Vor einiger Zeit berichtete ich in
diesem Artikel über die geplante Einführung von Schulkleidung an der Schule, die zwei meiner Kinder besuchen. Das war mir trotz anfänglicher Vorbehalte persönlich herzlich egal, weil man in Nordrhein-Westfalen die Schüler nicht in die Schulkleidung zwingen kann. Das Schulgesetz bietet zwar den Schulen die Möglichkeit, Schulkleidung einzuführen, verbietet aber gleichzeitig, das Tragen derselben zur Pflicht zu erklären. Klingt blöd, scheint inkonsequent, ist aber so. Meine Kinder sind im Geiste der freiheitlich-demokratischen Grundordnung erzogen, und mögen nicht verkleidet zur Schule laufen. Wenn andere Eltern und deren Kinder diesen Firlefanz mitmachen wollen, dürfen sie das von mir aus tun. Bin ja tolerant.
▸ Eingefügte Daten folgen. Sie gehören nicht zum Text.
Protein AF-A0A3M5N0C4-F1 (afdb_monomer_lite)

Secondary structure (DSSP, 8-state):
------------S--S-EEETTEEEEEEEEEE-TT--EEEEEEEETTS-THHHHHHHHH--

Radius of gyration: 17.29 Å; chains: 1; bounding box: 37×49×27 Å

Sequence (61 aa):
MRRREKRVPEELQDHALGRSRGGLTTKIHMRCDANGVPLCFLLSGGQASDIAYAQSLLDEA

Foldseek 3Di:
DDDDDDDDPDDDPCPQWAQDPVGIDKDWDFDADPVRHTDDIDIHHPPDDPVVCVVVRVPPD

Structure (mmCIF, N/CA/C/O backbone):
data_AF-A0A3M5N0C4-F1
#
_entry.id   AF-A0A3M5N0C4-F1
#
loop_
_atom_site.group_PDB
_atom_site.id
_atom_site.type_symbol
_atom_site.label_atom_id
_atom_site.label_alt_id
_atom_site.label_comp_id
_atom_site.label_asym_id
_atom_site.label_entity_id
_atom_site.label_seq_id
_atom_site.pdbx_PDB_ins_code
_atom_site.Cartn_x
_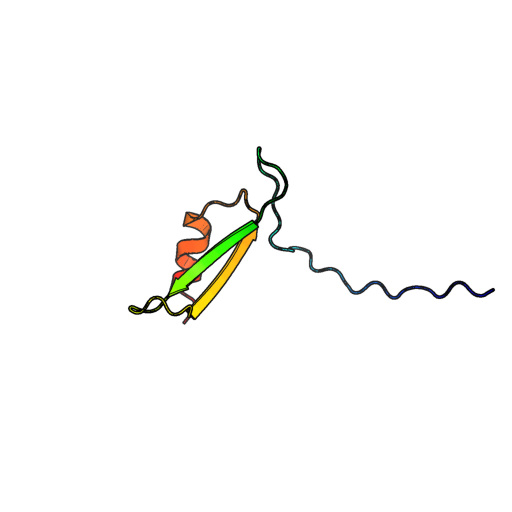atom_site.Cartn_y
_atom_site.Cartn_z
_atom_site.occupancy
_atom_site.B_iso_or_equiv
_atom_site.auth_seq_id
_atom_site.auth_comp_id
_atom_site.auth_asym_id
_atom_site.auth_atom_id
_atom_site.pdbx_PDB_model_num
ATOM 1 N N . MET A 1 1 ? 22.921 -45.143 -6.318 1.00 57.78 1 MET A N 1
ATOM 2 C CA . MET A 1 1 ? 22.334 -43.921 -5.721 1.00 57.78 1 MET A CA 1
ATOM 3 C C . MET A 1 1 ? 21.154 -43.473 -6.573 1.00 57.78 1 MET A C 1
ATOM 5 O O . MET A 1 1 ? 21.367 -43.159 -7.734 1.00 57.78 1 MET A O 1
ATOM 9 N N . ARG A 1 2 ? 19.916 -43.484 -6.056 1.00 68.44 2 ARG A N 1
ATOM 10 C CA . ARG A 1 2 ? 18.756 -42.928 -6.779 1.00 68.44 2 ARG A CA 1
ATOM 11 C C . ARG A 1 2 ? 18.636 -41.441 -6.439 1.00 68.44 2 ARG A C 1
ATOM 13 O O . ARG A 1 2 ? 18.496 -41.097 -5.268 1.00 68.44 2 ARG A O 1
ATOM 20 N N . ARG A 1 3 ? 18.730 -40.567 -7.445 1.00 70.56 3 ARG A N 1
ATOM 21 C CA . ARG A 1 3 ? 18.504 -39.123 -7.297 1.00 70.56 3 ARG A CA 1
ATOM 22 C C . ARG A 1 3 ? 17.029 -38.921 -6.961 1.00 70.56 3 ARG A C 1
ATOM 24 O O . ARG A 1 3 ? 16.166 -39.233 -7.771 1.00 70.56 3 ARG A O 1
ATOM 31 N N . ARG A 1 4 ? 16.744 -38.458 -5.745 1.00 76.56 4 ARG A N 1
ATOM 32 C CA . ARG A 1 4 ? 15.386 -38.117 -5.315 1.00 76.56 4 ARG A CA 1
ATOM 33 C C . ARG A 1 4 ? 14.944 -36.896 -6.125 1.00 76.56 4 ARG A C 1
ATOM 35 O O . ARG A 1 4 ? 15.546 -35.832 -5.982 1.00 76.56 4 ARG A O 1
ATOM 42 N N . GLU A 1 5 ? 13.952 -37.046 -6.998 1.00 71.25 5 GLU A N 1
ATOM 43 C CA . GLU A 1 5 ? 13.324 -35.901 -7.661 1.00 71.25 5 GLU A CA 1
ATOM 44 C C . GLU A 1 5 ? 12.664 -35.026 -6.594 1.00 71.25 5 GLU A C 1
ATOM 46 O O . GLU A 1 5 ? 11.802 -35.477 -5.835 1.00 71.25 5 GLU A O 1
ATOM 51 N N . LYS A 1 6 ? 13.125 -33.777 -6.484 1.00 75.31 6 LYS A N 1
ATOM 52 C CA . LYS A 1 6 ? 12.450 -32.778 -5.660 1.00 75.31 6 LYS A CA 1
ATOM 53 C C . LYS A 1 6 ? 11.166 -32.398 -6.388 1.00 75.31 6 LYS A C 1
ATOM 55 O O . LYS A 1 6 ? 11.224 -31.900 -7.507 1.00 75.31 6 LYS A O 1
ATOM 60 N N . ARG A 1 7 ? 10.023 -32.633 -5.747 1.00 70.81 7 ARG A N 1
ATOM 61 C CA . ARG A 1 7 ? 8.733 -32.099 -6.182 1.00 70.81 7 ARG A CA 1
ATOM 62 C C . ARG A 1 7 ? 8.824 -30.573 -6.060 1.00 70.81 7 ARG A C 1
ATOM 64 O O . ARG A 1 7 ? 8.940 -30.075 -4.943 1.00 70.81 7 ARG A O 1
ATOM 71 N N . VAL A 1 8 ? 8.885 -29.865 -7.186 1.00 72.00 8 VAL A N 1
ATOM 72 C CA . VAL A 1 8 ? 8.843 -28.396 -7.214 1.00 72.00 8 VAL A CA 1
ATOM 73 C C . VAL A 1 8 ? 7.368 -28.014 -7.084 1.00 72.00 8 VAL A C 1
ATOM 75 O O . VAL A 1 8 ? 6.580 -28.472 -7.912 1.00 72.00 8 VAL A O 1
ATOM 78 N N . PRO A 1 9 ? 6.954 -27.298 -6.023 1.00 75.81 9 PRO A N 1
ATOM 79 C CA . PRO A 1 9 ? 5.594 -26.779 -5.934 1.00 75.81 9 PRO A CA 1
ATOM 80 C C . PRO A 1 9 ? 5.306 -25.890 -7.146 1.00 75.81 9 PRO A C 1
ATOM 82 O O . PRO A 1 9 ? 6.216 -25.222 -7.632 1.00 75.81 9 PRO A O 1
ATOM 85 N N . GLU A 1 10 ? 4.066 -25.889 -7.629 1.00 78.50 10 GLU A N 1
ATOM 86 C CA . GLU A 1 10 ? 3.645 -24.956 -8.674 1.00 78.50 10 GLU A CA 1
ATOM 87 C C . GLU A 1 10 ? 3.838 -23.525 -8.155 1.00 78.50 10 GLU A C 1
ATOM 89 O O . GLU A 1 10 ? 3.265 -23.132 -7.138 1.00 78.50 10 GLU A O 1
ATOM 94 N N . GLU A 1 11 ? 4.759 -22.797 -8.780 1.00 75.75 11 GLU A N 1
ATOM 95 C CA . GLU A 1 11 ? 5.174 -21.469 -8.344 1.00 75.75 11 GLU A CA 1
ATOM 96 C C . GLU A 1 11 ? 4.114 -20.440 -8.756 1.00 75.75 11 GLU A C 1
ATOM 98 O O . GLU A 1 11 ? 3.699 -20.404 -9.916 1.00 75.75 11 GLU A O 1
ATOM 103 N N . LEU A 1 12 ? 3.660 -19.608 -7.810 1.00 71.50 12 LEU A N 1
ATOM 104 C CA . LEU A 1 12 ? 2.726 -18.520 -8.108 1.00 71.50 12 LEU A CA 1
ATOM 105 C C . LEU A 1 12 ? 3.366 -17.561 -9.119 1.00 71.50 12 LEU A C 1
ATOM 107 O O . LEU A 1 12 ? 4.523 -17.175 -8.969 1.00 71.50 12 LEU A O 1
ATOM 111 N N . GLN A 1 13 ? 2.610 -17.171 -10.148 1.00 70.31 13 GLN A N 1
ATOM 112 C CA . GLN A 1 13 ? 3.129 -16.322 -11.229 1.00 70.31 13 GLN A CA 1
ATOM 113 C C . GLN A 1 13 ? 3.523 -14.916 -10.754 1.00 70.31 13 GLN A C 1
ATOM 115 O O . GLN A 1 13 ? 4.391 -14.296 -11.367 1.00 70.31 13 GLN A O 1
ATOM 120 N N . ASP A 1 14 ? 2.909 -14.420 -9.676 1.00 78.50 14 ASP A N 1
ATOM 121 C CA . ASP A 1 14 ? 3.183 -13.098 -9.116 1.00 78.50 14 ASP A CA 1
ATOM 122 C C . ASP A 1 14 ? 3.517 -13.193 -7.621 1.00 78.50 14 ASP A C 1
ATOM 124 O O . ASP A 1 14 ? 2.669 -13.505 -6.786 1.00 78.50 14 ASP A O 1
ATOM 128 N N . HIS A 1 15 ? 4.778 -12.911 -7.288 1.00 87.81 15 HIS A N 1
ATOM 129 C CA . HIS A 1 15 ? 5.278 -12.828 -5.909 1.00 87.81 15 HIS A CA 1
ATOM 130 C C . HIS A 1 15 ? 5.193 -11.405 -5.337 1.00 87.81 15 HIS A C 1
ATOM 132 O O . HIS A 1 15 ? 5.831 -11.108 -4.328 1.00 87.81 15 HIS A O 1
ATOM 138 N N . ALA A 1 16 ? 4.485 -10.497 -6.018 1.00 92.88 16 ALA A N 1
ATOM 139 C CA . ALA A 1 16 ? 4.444 -9.063 -5.744 1.00 92.88 16 ALA A CA 1
ATOM 140 C C . ALA A 1 16 ? 5.834 -8.399 -5.727 1.00 92.88 16 ALA A C 1
ATOM 142 O O . ALA A 1 16 ? 6.040 -7.359 -5.097 1.00 92.88 16 ALA A O 1
ATOM 143 N N . LEU A 1 17 ? 6.802 -8.993 -6.430 1.00 93.88 17 LEU A N 1
ATOM 144 C CA . LEU A 1 17 ? 8.159 -8.479 -6.587 1.00 93.88 17 LEU A CA 1
ATOM 145 C C . LEU A 1 17 ? 8.277 -7.675 -7.877 1.00 93.88 17 LEU A C 1
ATOM 147 O O . LEU A 1 17 ? 7.672 -7.981 -8.901 1.00 93.88 17 LEU A O 1
ATOM 151 N N . GLY A 1 18 ? 9.100 -6.636 -7.835 1.00 93.62 18 GLY A N 1
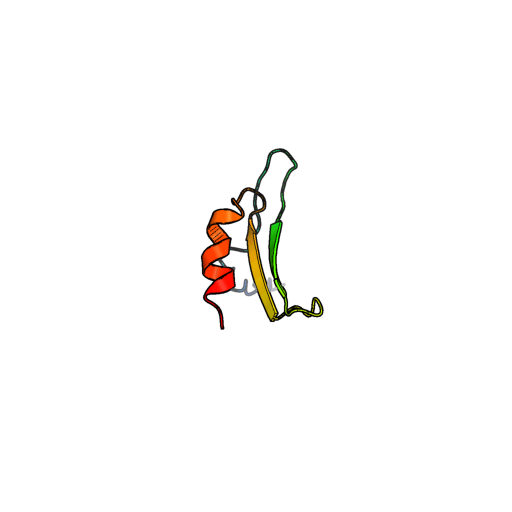ATOM 152 C CA . GLY A 1 18 ? 9.183 -5.666 -8.906 1.00 93.62 18 GLY A CA 1
ATOM 153 C C . GLY A 1 18 ? 10.581 -5.115 -9.148 1.00 93.62 18 GLY A C 1
ATOM 154 O O . GLY A 1 18 ? 11.379 -5.013 -8.225 1.00 93.62 18 GLY A O 1
ATOM 155 N N . ARG A 1 19 ? 10.909 -4.754 -10.392 1.00 94.00 19 ARG A N 1
ATOM 156 C CA . ARG A 1 19 ? 12.204 -4.160 -10.761 1.00 94.00 19 ARG A CA 1
ATOM 157 C C . ARG A 1 19 ? 12.058 -2.653 -10.954 1.00 94.00 19 ARG A C 1
ATOM 159 O O . ARG A 1 19 ? 11.351 -2.202 -11.849 1.00 94.00 19 ARG A O 1
ATOM 166 N N . SER A 1 20 ? 12.786 -1.881 -10.154 1.00 89.69 20 SER A N 1
ATOM 167 C CA . SER A 1 20 ? 12.909 -0.424 -10.268 1.00 89.69 20 SER A CA 1
ATOM 168 C C . SER A 1 20 ? 14.372 -0.014 -10.502 1.00 89.69 20 SER A C 1
ATOM 170 O O . SER A 1 20 ? 15.270 -0.859 -10.494 1.00 89.69 20 SER A O 1
ATOM 172 N N . ARG A 1 21 ? 14.651 1.291 -10.660 1.00 93.19 21 ARG A N 1
ATOM 173 C CA . ARG A 1 21 ? 16.040 1.798 -10.751 1.00 93.19 21 ARG A CA 1
ATOM 174 C C . ARG A 1 21 ? 16.867 1.493 -9.491 1.00 93.19 21 ARG A C 1
ATOM 176 O O . ARG A 1 21 ? 18.085 1.430 -9.584 1.00 93.19 21 ARG A O 1
ATOM 183 N N . GLY A 1 22 ? 16.212 1.287 -8.344 1.00 92.12 22 GLY A N 1
ATOM 184 C CA . GLY A 1 22 ? 16.844 0.908 -7.076 1.00 92.12 22 GLY A CA 1
ATOM 185 C C . GLY A 1 22 ? 17.018 -0.602 -6.876 1.00 92.12 22 GLY A C 1
ATOM 186 O O . GLY A 1 22 ? 17.471 -1.018 -5.816 1.00 92.12 22 GLY A O 1
ATOM 187 N N . GLY A 1 23 ? 16.658 -1.430 -7.862 1.00 95.75 23 GLY A N 1
ATOM 188 C CA . GLY A 1 23 ? 16.751 -2.887 -7.775 1.00 95.75 23 GLY A CA 1
ATOM 189 C C . GLY A 1 23 ? 15.400 -3.577 -7.584 1.00 95.75 23 GLY A C 1
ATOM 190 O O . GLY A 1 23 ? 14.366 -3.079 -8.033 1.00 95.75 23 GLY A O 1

So weit, so gut.
Inzwischen hat man an besagter Schule ein paar Monate lang Erfahrungen mit der Angelegenheit gesammelt, und diese kürzlich auf einer Klassenpflegschaftssitzung (früher sagte man "Elternabend") der versammelten Elternschaft vorgestellt.
Der Verkauf im schuleigenen Schulkleidungsshop (jeweils Freitags zwischen 9.00 und 12.00 Uhr und an besonderen Tagen geöffnet) sei gut angelaufen. Jedoch ließe sich speziell in den höheren Klassen nach anfänglicher Begeisterung eine gewisse Schulkleidungsmüdigkeit feststellen. Selbst Kinder, die von ihren Eltern mit der doch recht adretten Webware ausgestattet worden wären, kämen immer öfter in ordinärer Straßenbekleidung in den Unterricht. In manchen Klassen wären die Lehrer die einzigen, die mit gutem Beispiel vorangehen würden. Deshalb wurde beschlossen, den Montag zum Schulkleidungstag zu zu erklären. Selbstverständlich kann aber auch an anderen Tagen Schulkleidung getragen werden, und selbstverständlich wäre das Tragen von Schulkleidung nach wie vor auch Montags keine Pflicht, weil das Schulgesetzt ja leider keine Verpflichtungsmöglichkeiten hergäbe. Also alles wie gehabt? Mitnichten! Den es werde darüber nachgedacht, eifrigen Schulkleidungsträgern einen Teil der Hausaufgaben zu erlassen.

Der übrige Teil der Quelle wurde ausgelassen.